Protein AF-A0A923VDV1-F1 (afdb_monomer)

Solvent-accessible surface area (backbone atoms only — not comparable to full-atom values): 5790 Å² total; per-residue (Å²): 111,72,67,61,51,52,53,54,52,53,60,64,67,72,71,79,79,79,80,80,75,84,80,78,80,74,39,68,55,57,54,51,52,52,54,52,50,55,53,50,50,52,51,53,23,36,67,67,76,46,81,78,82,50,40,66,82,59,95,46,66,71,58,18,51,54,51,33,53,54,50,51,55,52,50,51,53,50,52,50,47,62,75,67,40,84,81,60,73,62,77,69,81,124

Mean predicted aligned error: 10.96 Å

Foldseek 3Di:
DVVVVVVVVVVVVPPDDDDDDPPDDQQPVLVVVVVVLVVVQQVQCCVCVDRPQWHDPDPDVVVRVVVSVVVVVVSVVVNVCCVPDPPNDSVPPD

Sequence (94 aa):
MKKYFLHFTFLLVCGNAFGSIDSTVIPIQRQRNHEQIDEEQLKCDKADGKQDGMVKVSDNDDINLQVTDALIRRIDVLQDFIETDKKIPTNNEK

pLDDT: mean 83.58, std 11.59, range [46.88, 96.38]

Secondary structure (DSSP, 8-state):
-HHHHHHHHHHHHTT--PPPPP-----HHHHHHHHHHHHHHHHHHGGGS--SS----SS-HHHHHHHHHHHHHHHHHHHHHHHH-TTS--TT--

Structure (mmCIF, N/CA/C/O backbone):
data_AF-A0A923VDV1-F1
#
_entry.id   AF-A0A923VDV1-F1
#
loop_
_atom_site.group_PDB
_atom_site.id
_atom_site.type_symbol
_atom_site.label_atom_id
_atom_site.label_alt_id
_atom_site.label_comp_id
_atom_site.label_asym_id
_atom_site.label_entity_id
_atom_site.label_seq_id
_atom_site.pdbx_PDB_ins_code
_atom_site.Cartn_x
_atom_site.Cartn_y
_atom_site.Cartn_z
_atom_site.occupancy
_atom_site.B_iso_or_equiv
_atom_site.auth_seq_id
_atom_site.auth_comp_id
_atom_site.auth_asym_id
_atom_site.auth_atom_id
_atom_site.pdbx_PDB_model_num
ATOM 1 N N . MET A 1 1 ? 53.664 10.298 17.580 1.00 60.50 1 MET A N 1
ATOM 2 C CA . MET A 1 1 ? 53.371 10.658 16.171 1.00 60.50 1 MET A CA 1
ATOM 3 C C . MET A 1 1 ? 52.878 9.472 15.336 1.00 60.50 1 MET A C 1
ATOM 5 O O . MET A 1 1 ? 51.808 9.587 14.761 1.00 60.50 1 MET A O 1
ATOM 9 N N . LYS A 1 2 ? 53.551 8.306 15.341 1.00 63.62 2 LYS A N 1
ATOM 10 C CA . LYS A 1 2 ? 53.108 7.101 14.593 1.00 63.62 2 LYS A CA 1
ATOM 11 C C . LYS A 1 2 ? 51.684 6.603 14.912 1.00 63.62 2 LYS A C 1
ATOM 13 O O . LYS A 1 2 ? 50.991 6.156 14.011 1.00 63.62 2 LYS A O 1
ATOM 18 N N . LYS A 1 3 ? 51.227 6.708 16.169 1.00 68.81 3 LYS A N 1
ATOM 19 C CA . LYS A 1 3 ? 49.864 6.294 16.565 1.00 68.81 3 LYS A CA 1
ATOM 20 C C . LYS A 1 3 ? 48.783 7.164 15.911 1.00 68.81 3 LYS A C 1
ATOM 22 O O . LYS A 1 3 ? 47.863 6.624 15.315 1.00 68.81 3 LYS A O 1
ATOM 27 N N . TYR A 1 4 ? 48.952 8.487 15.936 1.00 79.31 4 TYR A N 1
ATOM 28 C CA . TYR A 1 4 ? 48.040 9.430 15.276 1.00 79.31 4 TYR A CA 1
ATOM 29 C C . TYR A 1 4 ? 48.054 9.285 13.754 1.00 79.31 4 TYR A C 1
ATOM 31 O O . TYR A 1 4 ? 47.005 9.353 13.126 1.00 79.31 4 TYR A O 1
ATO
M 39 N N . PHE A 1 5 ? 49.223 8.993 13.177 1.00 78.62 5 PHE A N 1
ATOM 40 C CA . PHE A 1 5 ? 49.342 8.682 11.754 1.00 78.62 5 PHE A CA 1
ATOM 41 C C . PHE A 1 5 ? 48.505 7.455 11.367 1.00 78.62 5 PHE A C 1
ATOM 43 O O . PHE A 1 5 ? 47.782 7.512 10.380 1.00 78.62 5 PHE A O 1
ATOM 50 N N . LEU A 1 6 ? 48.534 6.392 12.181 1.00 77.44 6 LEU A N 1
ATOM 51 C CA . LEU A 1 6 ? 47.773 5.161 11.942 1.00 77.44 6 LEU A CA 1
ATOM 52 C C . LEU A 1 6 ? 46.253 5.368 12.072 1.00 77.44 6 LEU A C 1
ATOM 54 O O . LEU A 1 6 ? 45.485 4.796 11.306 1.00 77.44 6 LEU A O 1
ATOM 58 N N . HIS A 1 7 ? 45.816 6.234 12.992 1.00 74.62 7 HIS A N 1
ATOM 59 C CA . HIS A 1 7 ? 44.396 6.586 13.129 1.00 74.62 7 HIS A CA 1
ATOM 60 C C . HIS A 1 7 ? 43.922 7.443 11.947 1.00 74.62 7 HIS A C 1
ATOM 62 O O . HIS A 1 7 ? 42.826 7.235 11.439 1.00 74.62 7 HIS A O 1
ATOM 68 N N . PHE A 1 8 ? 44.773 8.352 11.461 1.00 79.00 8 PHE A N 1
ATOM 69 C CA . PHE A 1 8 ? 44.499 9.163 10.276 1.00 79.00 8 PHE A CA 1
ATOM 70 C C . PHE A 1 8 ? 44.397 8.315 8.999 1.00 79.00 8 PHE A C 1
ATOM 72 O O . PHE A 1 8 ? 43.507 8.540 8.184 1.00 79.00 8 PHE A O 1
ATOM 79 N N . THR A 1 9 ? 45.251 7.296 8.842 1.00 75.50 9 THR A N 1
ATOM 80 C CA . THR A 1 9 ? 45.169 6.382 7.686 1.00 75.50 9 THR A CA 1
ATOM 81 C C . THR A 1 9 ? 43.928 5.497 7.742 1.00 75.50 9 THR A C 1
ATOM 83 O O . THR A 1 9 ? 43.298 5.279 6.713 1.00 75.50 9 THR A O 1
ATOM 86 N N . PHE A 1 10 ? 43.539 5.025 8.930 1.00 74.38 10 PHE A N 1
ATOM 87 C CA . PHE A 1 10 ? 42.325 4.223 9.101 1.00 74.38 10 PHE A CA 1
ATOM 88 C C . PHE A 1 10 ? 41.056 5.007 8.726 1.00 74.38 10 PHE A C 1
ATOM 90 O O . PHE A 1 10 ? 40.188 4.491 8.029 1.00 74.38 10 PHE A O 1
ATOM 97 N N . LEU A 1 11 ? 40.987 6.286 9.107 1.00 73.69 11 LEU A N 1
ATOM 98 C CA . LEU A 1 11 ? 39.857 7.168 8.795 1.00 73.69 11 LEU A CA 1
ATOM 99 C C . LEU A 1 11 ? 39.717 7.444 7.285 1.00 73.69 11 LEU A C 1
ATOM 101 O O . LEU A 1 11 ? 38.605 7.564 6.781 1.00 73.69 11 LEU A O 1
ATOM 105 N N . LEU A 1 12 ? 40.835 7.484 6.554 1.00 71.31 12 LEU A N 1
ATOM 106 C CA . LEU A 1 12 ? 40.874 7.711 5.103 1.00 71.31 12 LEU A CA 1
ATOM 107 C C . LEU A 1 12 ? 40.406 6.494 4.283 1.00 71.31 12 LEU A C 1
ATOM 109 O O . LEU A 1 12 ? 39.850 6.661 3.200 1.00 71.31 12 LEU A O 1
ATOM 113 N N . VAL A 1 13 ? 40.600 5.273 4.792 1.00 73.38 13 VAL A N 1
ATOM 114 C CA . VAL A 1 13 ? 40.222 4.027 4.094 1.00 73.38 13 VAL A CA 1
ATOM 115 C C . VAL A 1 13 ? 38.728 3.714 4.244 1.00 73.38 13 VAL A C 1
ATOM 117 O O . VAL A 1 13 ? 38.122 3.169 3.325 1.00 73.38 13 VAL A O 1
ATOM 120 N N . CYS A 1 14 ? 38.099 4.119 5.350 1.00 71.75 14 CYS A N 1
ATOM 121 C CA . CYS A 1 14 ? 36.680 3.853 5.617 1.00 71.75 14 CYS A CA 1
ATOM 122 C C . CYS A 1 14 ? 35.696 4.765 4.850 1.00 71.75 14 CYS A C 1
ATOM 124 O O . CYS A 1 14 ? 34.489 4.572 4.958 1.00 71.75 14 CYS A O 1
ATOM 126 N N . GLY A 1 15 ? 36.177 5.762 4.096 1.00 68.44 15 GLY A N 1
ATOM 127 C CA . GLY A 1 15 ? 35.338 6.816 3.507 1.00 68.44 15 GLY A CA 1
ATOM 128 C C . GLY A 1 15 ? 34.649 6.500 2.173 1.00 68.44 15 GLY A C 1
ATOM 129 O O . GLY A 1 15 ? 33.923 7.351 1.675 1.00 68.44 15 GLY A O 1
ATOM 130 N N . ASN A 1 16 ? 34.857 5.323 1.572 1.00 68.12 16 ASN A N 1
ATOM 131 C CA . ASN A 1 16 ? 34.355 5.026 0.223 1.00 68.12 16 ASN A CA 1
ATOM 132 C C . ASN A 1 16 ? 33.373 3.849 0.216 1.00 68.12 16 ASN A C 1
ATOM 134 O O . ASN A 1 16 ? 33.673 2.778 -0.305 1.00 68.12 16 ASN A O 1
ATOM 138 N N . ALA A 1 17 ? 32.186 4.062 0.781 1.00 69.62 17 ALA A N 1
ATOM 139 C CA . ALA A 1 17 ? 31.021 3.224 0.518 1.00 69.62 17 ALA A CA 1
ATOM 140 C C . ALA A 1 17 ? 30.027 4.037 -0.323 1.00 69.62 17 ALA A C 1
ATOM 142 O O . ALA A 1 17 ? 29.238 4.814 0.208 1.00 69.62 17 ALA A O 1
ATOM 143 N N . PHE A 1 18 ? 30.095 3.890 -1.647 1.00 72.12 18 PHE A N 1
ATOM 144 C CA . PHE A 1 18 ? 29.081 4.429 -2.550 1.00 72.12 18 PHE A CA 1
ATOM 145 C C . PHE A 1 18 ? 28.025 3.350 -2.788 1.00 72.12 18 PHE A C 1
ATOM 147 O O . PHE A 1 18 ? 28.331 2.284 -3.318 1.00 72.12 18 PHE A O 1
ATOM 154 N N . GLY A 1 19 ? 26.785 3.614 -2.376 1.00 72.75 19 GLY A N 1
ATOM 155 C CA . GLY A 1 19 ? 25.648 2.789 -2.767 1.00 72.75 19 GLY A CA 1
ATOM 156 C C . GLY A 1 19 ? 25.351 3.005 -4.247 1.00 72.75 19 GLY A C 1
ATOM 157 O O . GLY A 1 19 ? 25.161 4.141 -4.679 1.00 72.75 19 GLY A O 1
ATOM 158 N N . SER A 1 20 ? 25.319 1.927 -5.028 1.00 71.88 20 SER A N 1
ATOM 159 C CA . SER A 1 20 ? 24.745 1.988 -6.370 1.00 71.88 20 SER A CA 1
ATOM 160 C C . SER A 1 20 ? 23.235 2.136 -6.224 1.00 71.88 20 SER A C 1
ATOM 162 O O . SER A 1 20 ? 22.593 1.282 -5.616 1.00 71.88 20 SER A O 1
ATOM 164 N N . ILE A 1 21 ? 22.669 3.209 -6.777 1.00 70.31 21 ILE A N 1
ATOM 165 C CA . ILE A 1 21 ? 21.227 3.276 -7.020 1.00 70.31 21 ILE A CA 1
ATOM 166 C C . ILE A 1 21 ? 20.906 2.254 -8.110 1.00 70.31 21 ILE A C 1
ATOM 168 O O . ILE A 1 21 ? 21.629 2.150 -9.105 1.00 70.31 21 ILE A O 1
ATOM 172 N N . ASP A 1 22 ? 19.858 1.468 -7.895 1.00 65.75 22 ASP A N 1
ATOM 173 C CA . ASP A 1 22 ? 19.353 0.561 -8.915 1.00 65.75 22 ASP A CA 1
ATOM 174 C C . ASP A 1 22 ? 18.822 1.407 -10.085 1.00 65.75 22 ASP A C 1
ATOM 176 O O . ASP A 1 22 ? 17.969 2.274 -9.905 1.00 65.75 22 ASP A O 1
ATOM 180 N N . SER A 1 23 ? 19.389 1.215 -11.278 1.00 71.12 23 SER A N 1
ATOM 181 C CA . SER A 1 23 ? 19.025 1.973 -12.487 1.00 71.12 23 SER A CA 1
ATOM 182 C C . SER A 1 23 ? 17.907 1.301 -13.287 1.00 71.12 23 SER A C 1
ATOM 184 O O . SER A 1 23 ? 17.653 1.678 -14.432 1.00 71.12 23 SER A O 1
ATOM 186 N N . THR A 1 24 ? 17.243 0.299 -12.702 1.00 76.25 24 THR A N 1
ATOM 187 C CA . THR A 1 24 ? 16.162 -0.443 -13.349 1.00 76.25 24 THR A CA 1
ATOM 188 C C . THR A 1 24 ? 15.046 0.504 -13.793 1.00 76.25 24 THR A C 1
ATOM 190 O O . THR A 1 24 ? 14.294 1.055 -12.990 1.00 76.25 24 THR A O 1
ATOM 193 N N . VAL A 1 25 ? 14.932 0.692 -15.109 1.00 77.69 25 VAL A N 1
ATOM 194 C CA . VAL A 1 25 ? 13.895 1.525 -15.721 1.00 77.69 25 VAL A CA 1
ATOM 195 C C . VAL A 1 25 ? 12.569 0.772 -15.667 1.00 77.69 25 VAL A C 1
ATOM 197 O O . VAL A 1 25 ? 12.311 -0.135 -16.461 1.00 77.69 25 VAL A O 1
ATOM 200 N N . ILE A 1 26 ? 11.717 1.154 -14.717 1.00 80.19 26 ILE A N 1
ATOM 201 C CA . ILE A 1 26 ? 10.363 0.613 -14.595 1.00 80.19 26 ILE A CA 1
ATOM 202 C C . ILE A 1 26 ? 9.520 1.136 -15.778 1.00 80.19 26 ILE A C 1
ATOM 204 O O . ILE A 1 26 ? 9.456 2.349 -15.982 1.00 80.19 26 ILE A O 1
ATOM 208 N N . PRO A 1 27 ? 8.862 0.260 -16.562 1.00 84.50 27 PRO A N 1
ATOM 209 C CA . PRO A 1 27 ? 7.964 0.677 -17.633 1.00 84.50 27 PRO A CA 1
************
■ Assignment ■
Of the lines above, output exactly those from the line bearing "ATOM 122 C C" through the line bearing "ATOM 173 C CA", inclusive.

■ Reply ■
ATOM 122 C C . CYS A 1 14 ? 35.696 4.765 4.850 1.00 71.75 14 CYS A C 1
ATOM 124 O O . CYS A 1 14 ? 34.489 4.572 4.958 1.00 71.75 14 CYS A O 1
ATOM 126 N N . GLY A 1 15 ? 36.177 5.762 4.096 1.00 68.44 15 GLY A N 1
ATOM 127 C CA . GLY A 1 15 ? 35.338 6.816 3.507 1.00 68.44 15 GLY A CA 1
ATOM 128 C C . GLY A 1 15 ? 34.649 6.500 2.173 1.00 68.44 15 GLY A C 1
ATOM 129 O O . GLY A 1 15 ? 33.923 7.351 1.675 1.00 68.44 15 GLY A O 1
ATOM 130 N N . ASN A 1 16 ? 34.857 5.323 1.572 1.00 68.12 16 ASN A N 1
ATOM 131 C CA . ASN A 1 16 ? 34.355 5.026 0.223 1.00 68.12 16 ASN A CA 1
ATOM 132 C C . ASN A 1 16 ? 33.373 3.849 0.216 1.00 68.12 16 ASN A C 1
ATOM 134 O O . ASN A 1 16 ? 33.673 2.778 -0.305 1.00 68.12 16 ASN A O 1
ATOM 138 N N . ALA A 1 17 ? 32.186 4.062 0.781 1.00 69.62 17 ALA A N 1
ATOM 139 C CA . ALA A 1 17 ? 31.021 3.224 0.518 1.00 69.62 17 ALA A CA 1
ATOM 140 C C . ALA A 1 17 ? 30.027 4.037 -0.323 1.00 69.62 17 ALA A C 1
ATOM 142 O O . ALA A 1 17 ? 29.238 4.814 0.208 1.00 69.62 17 ALA A O 1
ATOM 143 N N . PHE A 1 18 ? 30.095 3.890 -1.647 1.00 72.12 18 PHE A N 1
ATOM 144 C CA . PHE A 1 18 ? 29.081 4.429 -2.550 1.00 72.12 18 PHE A CA 1
ATOM 145 C C . PHE A 1 18 ? 28.025 3.350 -2.788 1.00 72.12 18 PHE A C 1
ATOM 147 O O . PHE A 1 18 ? 28.331 2.284 -3.318 1.00 72.12 18 PHE A O 1
ATOM 154 N N . GLY A 1 19 ? 26.785 3.614 -2.376 1.00 72.75 19 GLY A N 1
ATOM 155 C CA . GLY A 1 19 ? 25.648 2.789 -2.767 1.00 72.75 19 GLY A CA 1
ATOM 156 C C . GLY A 1 19 ? 25.351 3.005 -4.247 1.00 72.75 19 GLY A C 1
ATOM 157 O O . GLY A 1 19 ? 25.161 4.141 -4.679 1.00 72.75 19 GLY A O 1
ATOM 158 N N . SER A 1 20 ? 25.319 1.927 -5.028 1.00 71.88 20 SER A N 1
ATOM 159 C CA . SER A 1 20 ? 24.745 1.988 -6.370 1.00 71.88 20 SER A CA 1
ATOM 160 C C . SER A 1 20 ? 23.235 2.136 -6.224 1.00 71.88 20 SER A C 1
ATOM 162 O O . SER A 1 20 ? 22.593 1.282 -5.616 1.00 71.88 20 SER A O 1
ATOM 164 N N . ILE A 1 21 ? 22.669 3.209 -6.777 1.00 70.31 21 ILE A N 1
ATOM 165 C CA . ILE A 1 21 ? 21.227 3.276 -7.020 1.00 70.31 21 ILE A CA 1
ATOM 166 C C . ILE A 1 21 ? 20.906 2.254 -8.110 1.00 70.31 21 ILE A C 1
ATOM 168 O O . ILE A 1 21 ? 21.629 2.150 -9.105 1.00 70.31 21 ILE A O 1
ATOM 172 N N . ASP A 1 22 ? 19.858 1.468 -7.895 1.00 65.75 22 ASP A N 1
ATOM 173 C CA . ASP A 1 22 ? 19.353 0.561 -8.915 1.00 65.75 22 ASP A CA 1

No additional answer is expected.